Item 15.  Indemnification of Directors and
Officers

     Section 17-6305 of the General Corporation
Code of the State of Kansas permits a corporation,
subject to the standards set forth therein, to
indemnify any person in connection with any
threatened, pending, or completed action, suit, or
proceeding by reason of the fact that such person is
or was a director, officer, employee, or agent of
the corporation.  The Company's bylaws provide for
indemnification of officers and directors to the
extent permitted by Section 17-6305.

     Pursuant to a policy of directors' and
officers' liability insurance, the Company's
directors and officers are insured, subject to
certain limits, exceptions, and other terms and
conditions of such policy, against loss arising from
certain claims made against them by reason of their
serving as directors and officers of the Company.


Item 16.  Exhibits.

     The following exhibits have all been
previously filed with the Securities and Exchange
Commission and are incorporated herein by reference:

          4.1  AmVestors Financial Corporation
1995 Agents Stock Option Plan (included in the
Prospectus as Annex I).

          4.2  Form of Agent Stock Option
Agreement (included in the Prospectus as Exhibit "A"
to Annex I).

          5.1  Opinion of Foulston & Siefkin
L.L.P. as to the securities being registered.

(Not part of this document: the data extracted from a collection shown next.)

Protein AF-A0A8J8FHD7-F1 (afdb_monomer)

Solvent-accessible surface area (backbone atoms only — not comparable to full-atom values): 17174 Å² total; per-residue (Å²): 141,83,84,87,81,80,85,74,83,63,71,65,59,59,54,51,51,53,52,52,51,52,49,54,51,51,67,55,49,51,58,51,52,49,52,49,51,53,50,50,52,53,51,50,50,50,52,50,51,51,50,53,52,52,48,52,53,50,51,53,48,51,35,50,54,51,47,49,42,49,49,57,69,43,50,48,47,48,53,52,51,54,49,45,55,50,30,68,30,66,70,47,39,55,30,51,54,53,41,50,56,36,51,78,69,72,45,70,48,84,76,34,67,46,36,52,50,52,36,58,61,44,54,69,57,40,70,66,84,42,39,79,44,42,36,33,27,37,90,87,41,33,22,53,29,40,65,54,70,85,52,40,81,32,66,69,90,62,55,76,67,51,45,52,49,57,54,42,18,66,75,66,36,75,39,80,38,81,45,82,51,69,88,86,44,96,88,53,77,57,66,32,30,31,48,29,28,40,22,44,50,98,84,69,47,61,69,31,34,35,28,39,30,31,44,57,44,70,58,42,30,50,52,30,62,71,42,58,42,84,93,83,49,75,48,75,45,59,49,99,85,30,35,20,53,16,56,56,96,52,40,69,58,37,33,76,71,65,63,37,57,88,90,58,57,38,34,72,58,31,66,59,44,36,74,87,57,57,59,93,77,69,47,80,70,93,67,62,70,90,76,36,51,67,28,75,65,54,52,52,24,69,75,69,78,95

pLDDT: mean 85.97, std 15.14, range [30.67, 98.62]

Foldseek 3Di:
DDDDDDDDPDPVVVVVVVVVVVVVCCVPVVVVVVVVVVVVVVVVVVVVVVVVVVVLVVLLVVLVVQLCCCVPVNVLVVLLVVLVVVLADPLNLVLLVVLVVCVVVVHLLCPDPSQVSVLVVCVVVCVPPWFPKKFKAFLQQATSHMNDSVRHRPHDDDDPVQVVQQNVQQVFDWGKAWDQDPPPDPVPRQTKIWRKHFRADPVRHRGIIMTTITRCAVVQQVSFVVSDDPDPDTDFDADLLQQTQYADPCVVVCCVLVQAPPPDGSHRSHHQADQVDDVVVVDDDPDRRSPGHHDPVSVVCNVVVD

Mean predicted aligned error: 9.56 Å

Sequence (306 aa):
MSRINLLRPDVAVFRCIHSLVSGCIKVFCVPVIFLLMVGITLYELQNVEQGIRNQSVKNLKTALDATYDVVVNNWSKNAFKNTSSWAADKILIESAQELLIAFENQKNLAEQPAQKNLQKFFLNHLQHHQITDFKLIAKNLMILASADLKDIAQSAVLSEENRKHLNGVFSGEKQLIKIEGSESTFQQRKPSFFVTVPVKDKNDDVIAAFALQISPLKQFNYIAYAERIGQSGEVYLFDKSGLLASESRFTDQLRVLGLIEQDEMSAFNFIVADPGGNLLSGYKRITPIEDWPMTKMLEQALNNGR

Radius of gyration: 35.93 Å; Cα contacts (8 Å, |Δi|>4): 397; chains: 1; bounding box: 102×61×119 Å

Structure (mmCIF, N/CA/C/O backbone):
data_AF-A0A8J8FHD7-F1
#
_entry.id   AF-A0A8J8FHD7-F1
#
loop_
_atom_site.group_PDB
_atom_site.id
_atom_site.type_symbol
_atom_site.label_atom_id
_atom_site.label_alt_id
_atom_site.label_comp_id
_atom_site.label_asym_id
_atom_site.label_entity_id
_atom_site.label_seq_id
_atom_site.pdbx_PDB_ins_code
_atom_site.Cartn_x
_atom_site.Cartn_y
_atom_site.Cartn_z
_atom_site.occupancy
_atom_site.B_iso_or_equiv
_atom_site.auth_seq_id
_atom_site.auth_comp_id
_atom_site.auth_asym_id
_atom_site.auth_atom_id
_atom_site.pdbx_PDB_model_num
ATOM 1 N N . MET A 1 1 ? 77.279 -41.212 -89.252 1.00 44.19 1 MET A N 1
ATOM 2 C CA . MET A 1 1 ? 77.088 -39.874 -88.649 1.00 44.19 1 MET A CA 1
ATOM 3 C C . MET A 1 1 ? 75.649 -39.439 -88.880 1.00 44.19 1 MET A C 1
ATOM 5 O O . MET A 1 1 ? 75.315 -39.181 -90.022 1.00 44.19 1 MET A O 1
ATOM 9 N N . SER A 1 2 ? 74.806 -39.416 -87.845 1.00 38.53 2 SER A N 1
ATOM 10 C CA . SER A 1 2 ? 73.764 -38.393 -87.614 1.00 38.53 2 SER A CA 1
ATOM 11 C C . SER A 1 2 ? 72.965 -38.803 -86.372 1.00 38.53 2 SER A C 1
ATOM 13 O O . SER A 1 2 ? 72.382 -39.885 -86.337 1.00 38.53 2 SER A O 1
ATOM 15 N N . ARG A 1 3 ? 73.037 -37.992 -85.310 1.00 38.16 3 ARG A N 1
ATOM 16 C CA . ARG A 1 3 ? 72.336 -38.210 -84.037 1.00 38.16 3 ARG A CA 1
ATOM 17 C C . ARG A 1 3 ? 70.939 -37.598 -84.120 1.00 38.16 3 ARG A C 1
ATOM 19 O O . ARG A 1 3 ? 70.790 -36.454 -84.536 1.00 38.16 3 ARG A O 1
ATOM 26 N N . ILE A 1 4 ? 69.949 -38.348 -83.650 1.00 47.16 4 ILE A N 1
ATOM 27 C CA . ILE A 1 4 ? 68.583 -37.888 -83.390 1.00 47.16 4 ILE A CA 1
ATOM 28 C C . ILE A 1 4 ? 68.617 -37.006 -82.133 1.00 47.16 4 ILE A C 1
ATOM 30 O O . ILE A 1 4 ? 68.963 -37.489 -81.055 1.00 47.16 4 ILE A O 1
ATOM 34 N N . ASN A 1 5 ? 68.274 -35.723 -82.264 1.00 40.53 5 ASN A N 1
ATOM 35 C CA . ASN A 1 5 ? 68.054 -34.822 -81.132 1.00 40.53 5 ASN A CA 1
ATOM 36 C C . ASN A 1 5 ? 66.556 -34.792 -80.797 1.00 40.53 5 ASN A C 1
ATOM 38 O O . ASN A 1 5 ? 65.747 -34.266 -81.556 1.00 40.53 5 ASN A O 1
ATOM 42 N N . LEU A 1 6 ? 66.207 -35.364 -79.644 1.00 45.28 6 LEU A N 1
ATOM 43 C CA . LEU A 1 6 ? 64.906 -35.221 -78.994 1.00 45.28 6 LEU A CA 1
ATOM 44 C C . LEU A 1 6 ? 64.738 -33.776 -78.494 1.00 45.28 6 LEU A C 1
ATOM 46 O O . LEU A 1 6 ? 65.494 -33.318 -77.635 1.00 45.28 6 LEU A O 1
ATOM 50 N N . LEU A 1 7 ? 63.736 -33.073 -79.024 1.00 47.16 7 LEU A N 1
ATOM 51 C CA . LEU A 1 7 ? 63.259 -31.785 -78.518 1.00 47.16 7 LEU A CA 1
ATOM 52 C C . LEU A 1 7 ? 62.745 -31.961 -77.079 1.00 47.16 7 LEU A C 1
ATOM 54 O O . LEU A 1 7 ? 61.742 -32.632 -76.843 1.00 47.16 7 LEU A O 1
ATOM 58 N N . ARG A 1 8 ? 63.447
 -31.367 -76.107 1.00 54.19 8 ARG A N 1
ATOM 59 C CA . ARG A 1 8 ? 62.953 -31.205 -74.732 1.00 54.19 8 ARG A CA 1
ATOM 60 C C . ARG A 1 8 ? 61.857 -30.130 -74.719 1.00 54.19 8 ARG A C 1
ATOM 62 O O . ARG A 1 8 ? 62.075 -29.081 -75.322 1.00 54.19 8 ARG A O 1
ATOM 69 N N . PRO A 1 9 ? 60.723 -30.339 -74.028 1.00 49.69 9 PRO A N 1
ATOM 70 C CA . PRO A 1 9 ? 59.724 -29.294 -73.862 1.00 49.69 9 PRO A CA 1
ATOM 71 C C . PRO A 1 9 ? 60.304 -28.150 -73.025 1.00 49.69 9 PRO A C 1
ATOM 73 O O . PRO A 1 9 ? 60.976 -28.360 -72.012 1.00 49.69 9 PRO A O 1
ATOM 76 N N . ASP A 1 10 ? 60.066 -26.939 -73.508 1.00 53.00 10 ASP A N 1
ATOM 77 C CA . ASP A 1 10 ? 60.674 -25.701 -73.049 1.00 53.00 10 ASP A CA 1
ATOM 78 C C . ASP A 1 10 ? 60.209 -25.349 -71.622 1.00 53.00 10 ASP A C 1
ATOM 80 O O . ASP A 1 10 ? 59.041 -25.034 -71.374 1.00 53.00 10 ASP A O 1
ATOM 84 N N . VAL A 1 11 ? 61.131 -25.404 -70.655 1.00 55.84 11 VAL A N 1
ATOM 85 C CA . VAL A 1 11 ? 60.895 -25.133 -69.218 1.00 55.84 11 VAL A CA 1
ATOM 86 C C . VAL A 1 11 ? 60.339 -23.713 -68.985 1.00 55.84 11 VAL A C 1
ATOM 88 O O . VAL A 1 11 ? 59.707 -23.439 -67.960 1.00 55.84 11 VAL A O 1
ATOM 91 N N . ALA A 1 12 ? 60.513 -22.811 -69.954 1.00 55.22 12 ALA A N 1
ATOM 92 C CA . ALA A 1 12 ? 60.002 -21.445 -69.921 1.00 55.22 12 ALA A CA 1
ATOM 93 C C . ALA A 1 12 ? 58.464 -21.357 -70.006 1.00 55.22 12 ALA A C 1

          8.1  Tax opinion of Foulston & Siefkin
L.L.P.

          23.1 Consent of Deloitte & Touche LLP.

          23.2 Consent of Foulston & Siefkin
L.L.P. (included in Exhibit 5.1 and Exhibit 8.1).

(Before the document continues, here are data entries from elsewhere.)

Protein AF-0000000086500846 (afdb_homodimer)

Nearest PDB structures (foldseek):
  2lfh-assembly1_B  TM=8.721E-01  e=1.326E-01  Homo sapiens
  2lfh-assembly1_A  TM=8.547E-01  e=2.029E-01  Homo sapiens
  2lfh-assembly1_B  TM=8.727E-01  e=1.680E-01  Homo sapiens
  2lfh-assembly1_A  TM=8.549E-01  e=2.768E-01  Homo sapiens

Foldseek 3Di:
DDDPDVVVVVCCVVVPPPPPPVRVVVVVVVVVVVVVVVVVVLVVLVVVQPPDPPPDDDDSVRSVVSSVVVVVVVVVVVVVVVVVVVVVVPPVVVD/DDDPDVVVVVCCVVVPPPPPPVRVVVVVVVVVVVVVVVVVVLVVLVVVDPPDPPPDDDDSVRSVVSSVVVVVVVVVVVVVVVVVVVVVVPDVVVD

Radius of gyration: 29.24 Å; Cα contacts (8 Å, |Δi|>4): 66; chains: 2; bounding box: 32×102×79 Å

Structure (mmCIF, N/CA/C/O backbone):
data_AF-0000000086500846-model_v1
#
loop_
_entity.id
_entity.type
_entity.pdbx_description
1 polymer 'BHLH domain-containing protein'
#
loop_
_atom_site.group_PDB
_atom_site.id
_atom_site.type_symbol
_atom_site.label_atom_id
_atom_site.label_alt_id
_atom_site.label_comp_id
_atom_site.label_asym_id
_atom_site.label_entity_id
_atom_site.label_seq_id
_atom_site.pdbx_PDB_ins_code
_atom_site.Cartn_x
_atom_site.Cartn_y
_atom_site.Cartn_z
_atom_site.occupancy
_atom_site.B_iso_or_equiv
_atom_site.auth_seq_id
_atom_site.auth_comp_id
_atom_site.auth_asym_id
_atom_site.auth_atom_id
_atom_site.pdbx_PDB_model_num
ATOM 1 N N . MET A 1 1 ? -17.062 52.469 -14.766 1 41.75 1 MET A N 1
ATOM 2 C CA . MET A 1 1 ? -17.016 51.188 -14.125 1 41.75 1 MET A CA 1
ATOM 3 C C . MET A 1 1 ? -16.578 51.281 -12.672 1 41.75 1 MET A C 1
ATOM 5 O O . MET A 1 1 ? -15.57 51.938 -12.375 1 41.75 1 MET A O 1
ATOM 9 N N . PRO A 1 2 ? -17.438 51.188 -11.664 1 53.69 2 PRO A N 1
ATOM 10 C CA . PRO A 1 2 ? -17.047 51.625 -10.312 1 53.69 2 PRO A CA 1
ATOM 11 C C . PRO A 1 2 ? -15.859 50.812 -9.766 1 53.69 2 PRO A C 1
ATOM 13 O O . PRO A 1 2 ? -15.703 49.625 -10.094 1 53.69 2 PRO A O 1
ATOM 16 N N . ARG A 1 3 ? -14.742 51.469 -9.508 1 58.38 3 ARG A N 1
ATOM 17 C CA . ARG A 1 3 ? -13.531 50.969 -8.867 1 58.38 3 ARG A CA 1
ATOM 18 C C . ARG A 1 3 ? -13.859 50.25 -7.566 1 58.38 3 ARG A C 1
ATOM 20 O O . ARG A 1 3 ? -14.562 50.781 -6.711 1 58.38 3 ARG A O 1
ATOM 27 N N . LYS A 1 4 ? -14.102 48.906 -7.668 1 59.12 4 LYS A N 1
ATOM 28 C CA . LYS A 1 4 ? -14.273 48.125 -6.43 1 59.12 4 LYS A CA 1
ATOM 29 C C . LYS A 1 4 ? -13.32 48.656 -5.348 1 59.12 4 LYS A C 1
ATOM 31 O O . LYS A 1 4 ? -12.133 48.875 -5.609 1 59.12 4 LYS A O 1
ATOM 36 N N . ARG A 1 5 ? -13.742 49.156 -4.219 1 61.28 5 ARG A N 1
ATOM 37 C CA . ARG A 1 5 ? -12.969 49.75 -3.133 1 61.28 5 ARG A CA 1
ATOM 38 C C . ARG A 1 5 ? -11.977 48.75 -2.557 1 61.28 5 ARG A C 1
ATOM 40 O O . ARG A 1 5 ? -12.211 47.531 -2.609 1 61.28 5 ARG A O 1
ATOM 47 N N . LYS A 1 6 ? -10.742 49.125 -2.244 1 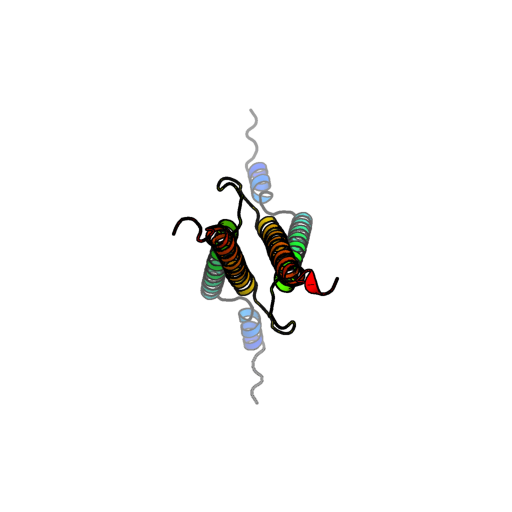63.97 6 LYS A N 1
ATOM 48 C CA . LYS A 1 6 ? -9.609 48.375 -1.718 1 63.97 6 LYS A CA 1
ATOM 49 C C . LYS A 1 6 ? -10.023 47.5 -0.532 1 63.97 6 LYS A C 1
ATOM 51 O O . LYS A 1 6 ? -9.477 46.438 -0.323 1 63.97 6 LYS A O 1
ATOM 56 N N . GLU A 1 7 ? -10.992 48.125 0.258 1 61.12 7 GLU A N 1
ATOM 57 C CA . GLU A 1 7 ? -11.438 47.375 1.425 1 61.12 7 GLU A CA 1
ATOM 58 C C . GLU A 1 7 ? -12.156 46.094 1.013 1 61.12 7 GLU A C 1
ATOM 60 O O . GLU A 1 7 ? -12.07 45.062 1.7 1 61.12 7 GLU A O 1
ATOM 65 N N . ASP A 1 8 ? -13.047 46.219 -0.008 1 61.12 8 ASP A N 1
ATOM 66 C CA . ASP A 1 8 ? -13.719 45 -0.477 1 61.12 8 ASP A CA 1
ATOM 67 C C . ASP A 1 8 ? -12.703 44 -0.998 1 61.12 8 ASP A C 1
ATOM 69 O O . ASP A 1 8 ? -12.898 42.781 -0.843 1 61.12 8 ASP A O 1
ATOM 73 N N . VAL A 1 9 ? -11.602 44.562 -1.66 1 57.62 9 VAL A N 1
ATOM 74 C CA . VAL A 1 9 ? -10.562 43.688 -2.172 1 57.62 9 VAL A CA 1
ATOM 75 C C . VAL A 1 9 ? -9.82 43.031 -1.006 1 57.62 9 VAL A C 1
ATOM 77 O O . VAL A 1 9 ? -9.484 41.844 -1.057 1 57.62 9 VAL A O 1
ATOM 80 N N . ASP A 1 10 ? -9.594 43.938 -0.044 1 53.84 10 ASP A N 1
ATOM 81 C CA . ASP A 1 10 ? -8.859 43.406 1.104 1 53.84 10 ASP A CA 1
ATOM 82 C C . ASP A 1 10 ? -9.695 42.406 1.878 1 53.84 10 ASP A C 1
ATOM 84 O O . ASP A 1 10 ? -9.164 41.406 2.404 1 53.84 10 ASP A O 1
ATOM 88 N N . ARG A 1 11 ? -11 42.688 2.154 1 56.53 11 ARG A N 1
ATOM 89 C CA . ARG A 1 11 ? -11.875 41.688 2.781 1 56.53 11 ARG A CA 1
ATOM 90 C C . ARG A 1 11 ? -11.93 40.406 1.96 1 56.53 11 ARG A C 1
ATOM 92 O O . ARG A 1 11 ? -11.984 39.312 2.518 1 56.53 11 ARG A O 1
ATOM 99 N N . GLU A 1 12 ? -12.094 40.656 0.66 1 54.69 12 GLU A N 1
ATOM 100 C CA . GLU A 1 12 ? -12.086 39.469 -0.213 1 54.69 12 GLU A CA 1
ATOM 101 C C . GLU A 1 12 ? -10.758 38.75 -0.128 1 54.69 12 GLU A C 1
ATOM 103 O O . GLU A 1 12 ? -10.734 37.5 -0.108 1 54.69 12 GLU A O 1
ATOM 108 N N . MET A 1 13 ? -9.719 39.5 -0.157 1 52.75 13 MET A N 1
ATOM 109 C CA . MET A 1 13 ? -8.398 38.875 -0.045 1 52.75 13 MET A CA 1
ATOM 110 C C . MET A 1 13 ? -8.188 38.312 1.348 1 52.75 13 MET A C 1
ATOM 112 O O . MET A 1 13 ? -7.574 37.25 1.494 1 52.75 13 MET A O 1
ATOM 116 N N . ALA A 1 14 ? -8.492 39.062 2.418 1 52.59 14 ALA A N 1
ATOM 117 C CA . ALA A 1 14 ? -8.438 38.562 3.789 1 52.59 14 ALA A CA 1
ATOM 118 C C . ALA A 1 14 ? -9.445 37.438 4 1 52.59 14 ALA A C 1
ATOM 120 O O . ALA A 1 14 ? -9.188 36.5 4.77 1 52.59 14 ALA A O 1
ATOM 121 N N . ASP A 1 15 ? -10.648 37.625 3.664 1 52.53 15 ASP A N 1
ATOM 122 C CA . ASP A 1 15 ? -11.594 36.5 3.648 1 52.53 15 ASP A CA 1
ATOM 123 C C . ASP A 1 15 ? -11.047 35.344 2.826 1 52.53 15 ASP A C 1
ATOM 125 O O . ASP A 1 15 ? -11.758 34.375 2.559 1 52.53 15 ASP A O 1
ATOM 129 N N . GLY A 1 16 ? -10.18 35.562 1.887 1 48.66 16 GLY A N 1
ATOM 130 C CA . GLY A 1 16 ? -9.594 34.562 1.02 1 48.66 16 GLY A CA 1
ATOM 131 C C . GLY A 1 16 ? -9.391 33.219 1.709 1 48.66 16 GLY A C 1
ATOM 132 O O . GLY A 1 16 ? -10.188 32.312 1.535 1 48.66 16 GLY A O 1
ATOM 133 N N . LYS A 1 17 ? -8.039 32.594 1.914 1 55 17 LYS A N 1
ATOM 134 C CA . LYS A 1 17 ? -7.867 31.156 2.16 1 55 17 LYS A CA 1
ATOM 135 C C . LYS A 1 17 ? -8.336 30.781 3.561 1 55 17 LYS A C 1
ATOM 137 O O . LYS A 1 17 ? -7.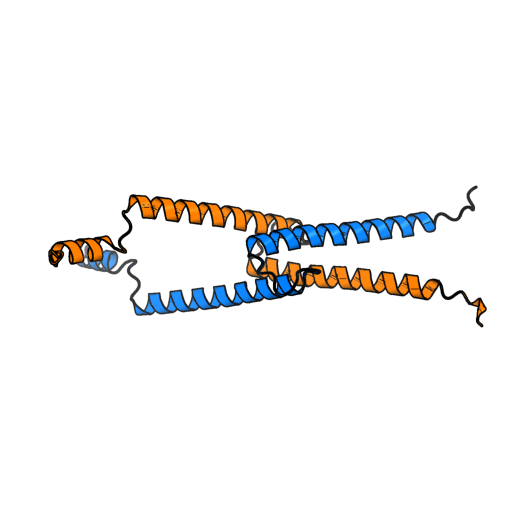938 29.734 4.098 1 55 17 LYS A O 1
ATOM 142 N N . LEU A 1 18 ? -8.633 31.688 4.328 1 61.03 18 LEU A N 1
ATOM 143 C CA . LEU A 1 18 ? -8.977 31.234 5.668 1 61.03 18 LEU A CA 1
ATOM 144 C C . LEU A 1 18 ? -10.289 30.453 5.652 1 61.03 18 LEU A C 1
ATOM 146 O O . LEU A 1 18 ? -11.359 31.031 5.496 1 61.03 18 LEU A O 1
ATOM 150 N N . GLN A 1 19 ? -10.289 29.375 5.363 1 71 19 GLN A N 1
ATOM 151 C CA . GLN A 1 19 ? -11.477 28.531 5.434 1 71 19 GLN A CA 1
ATOM 152 C C . GLN A 1 19 ? -12.148 28.641 6.797 1 71 19 GLN A C 1
ATOM 154 O O . GLN A 1 19 ? -11.477 28.719 7.828 1 71 19 GLN A O 1
ATOM 159 N N . LYS A 1 20 ? -13.383 29.125 6.809 1 83.19 20 LYS A N 1
ATOM 160 C CA . LYS A 1 20 ? -14.148 29.125 8.055 1 83.19 20 LYS A CA 1
ATOM 161 C C . LYS A 1 20 ? -13.844 27.859 8.875 1 83.19 20 LYS A C 1
ATOM 163 O O . LYS A 1 20 ? -13.586 26.797 8.312 1 83.19 20 LYS A O 1
ATOM 168 N N . PRO A 1 21 ? -13.719 28.109 10.172 1 89.25 21 PRO A N 1
ATOM 169 C CA . PRO A 1 21 ? -13.391 26.969 11.031 1 89.25 21 PRO A CA 1
ATOM 170 C C . PRO A 1 21 ? -14.289 25.766 10.766 1 89.25 21 PRO A C 1
ATOM 172 O O . PRO A 1 21 ? -13.828 24.625 10.82 1 89.25 21 PRO A O 1
ATOM 175 N N . GLN A 1 22 ? -15.531 25.953 10.477 1 90.88 22 GLN A N 1
ATOM 176 C CA . GLN A 1 22 ? -16.438 24.844 10.227 1 90.88 22 GLN A CA 1
ATOM 177 C C . GLN A 1 22 ? -16.062 24.109 8.945 1 90.88 22 GLN A C 1
ATOM 179 O O . GLN A 1 22 ? -16.125 22.875 8.891 1 90.88 22 GLN A O 1
ATOM 184 N N . GLN A 1 23 ? -15.812 24.812 7.953 1 93.38 23 GLN A N 1
ATOM 185 C CA . GLN A 1 23 ? -15.406 24.203 6.688 1 93.38 23 GLN A CA 1
ATOM 186 C C . GLN A 1 23 ? -14.102 23.422 6.836 1 93.38 23 GLN A C 1
ATOM 188 O O . GLN A 1 23 ? -13.953 22.344 6.27 1 93.38 23 GLN A O 1
ATOM 193 N N . ARG A 1 24 ? -13.266 23.969 7.582 1 93.69 24 ARG A N 1
ATOM 194 C CA . ARG A 1 24 ? -11.992 23.297 7.832 1 93.69 24 ARG A CA 1
ATOM 195 C C . ARG A 1 24 ? -12.195 22 8.602 1 93.69 24 ARG A C 1
ATOM 197 O O . ARG A 1 24 ? -11.586 20.984 8.281 1 93.69 24 ARG A O 1
ATOM 204 N N . ASN A 1 25 ? -12.961 22.078 9.641 1 93.88 25 ASN A N 1
ATOM 205 C CA . ASN A 1 25 ? -13.258 20.875 10.43 1 93.88 25 ASN A CA 1
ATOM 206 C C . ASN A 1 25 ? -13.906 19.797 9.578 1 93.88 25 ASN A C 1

          24.1 Power of Attorney (included on
signature page of the Registration Statement).
II-1<PAGE>
Item 17.  Undertakings.

         (a)   The undersigned registrant hereby
undertakes:

          (1)  To file, during any period in
which offers and sales are being made, a post-
effective amendment to this registration statement;

               (i)  To include any prospectus
required by section 10(a)(3) of the Securities Act
of 1933;

               (ii) To reflect in the prospectus
any facts or events arising after the effective date
of the registration statement (or the most recent
post- effective amendment thereof) which,
individually or in the aggregate, represent a
fundamental change in the information set forth in
the registration statement; and

               (iii)     To include any material
information with respect to the plan of distribution
previously disclosed in the registration statement
or any material change to such information in the
registration statement;

               provided, however, that paragraphs
(a)(1)(i) and (a)(1)(ii) do not apply if the
information required to be included in a
post-effective amendment by those paragraphs is
contained in periodic reports filed with or
furnished to the Securities and Exchange Commission
by the registrant pursuant to section 13 or Section
15(d) of the Securities Exchange Act of 1934 that
are incorporated by reference in the registration
statement.

          (2)  That, for the purpose of
determining any liability under the Securities Act
of 1933, each such post-effective amendment shall be
deemed to be a new registration statement relating
to the securities offered therein, and the offering
of such securities at that time shall be deemed to
be the initial bona fide offering thereof.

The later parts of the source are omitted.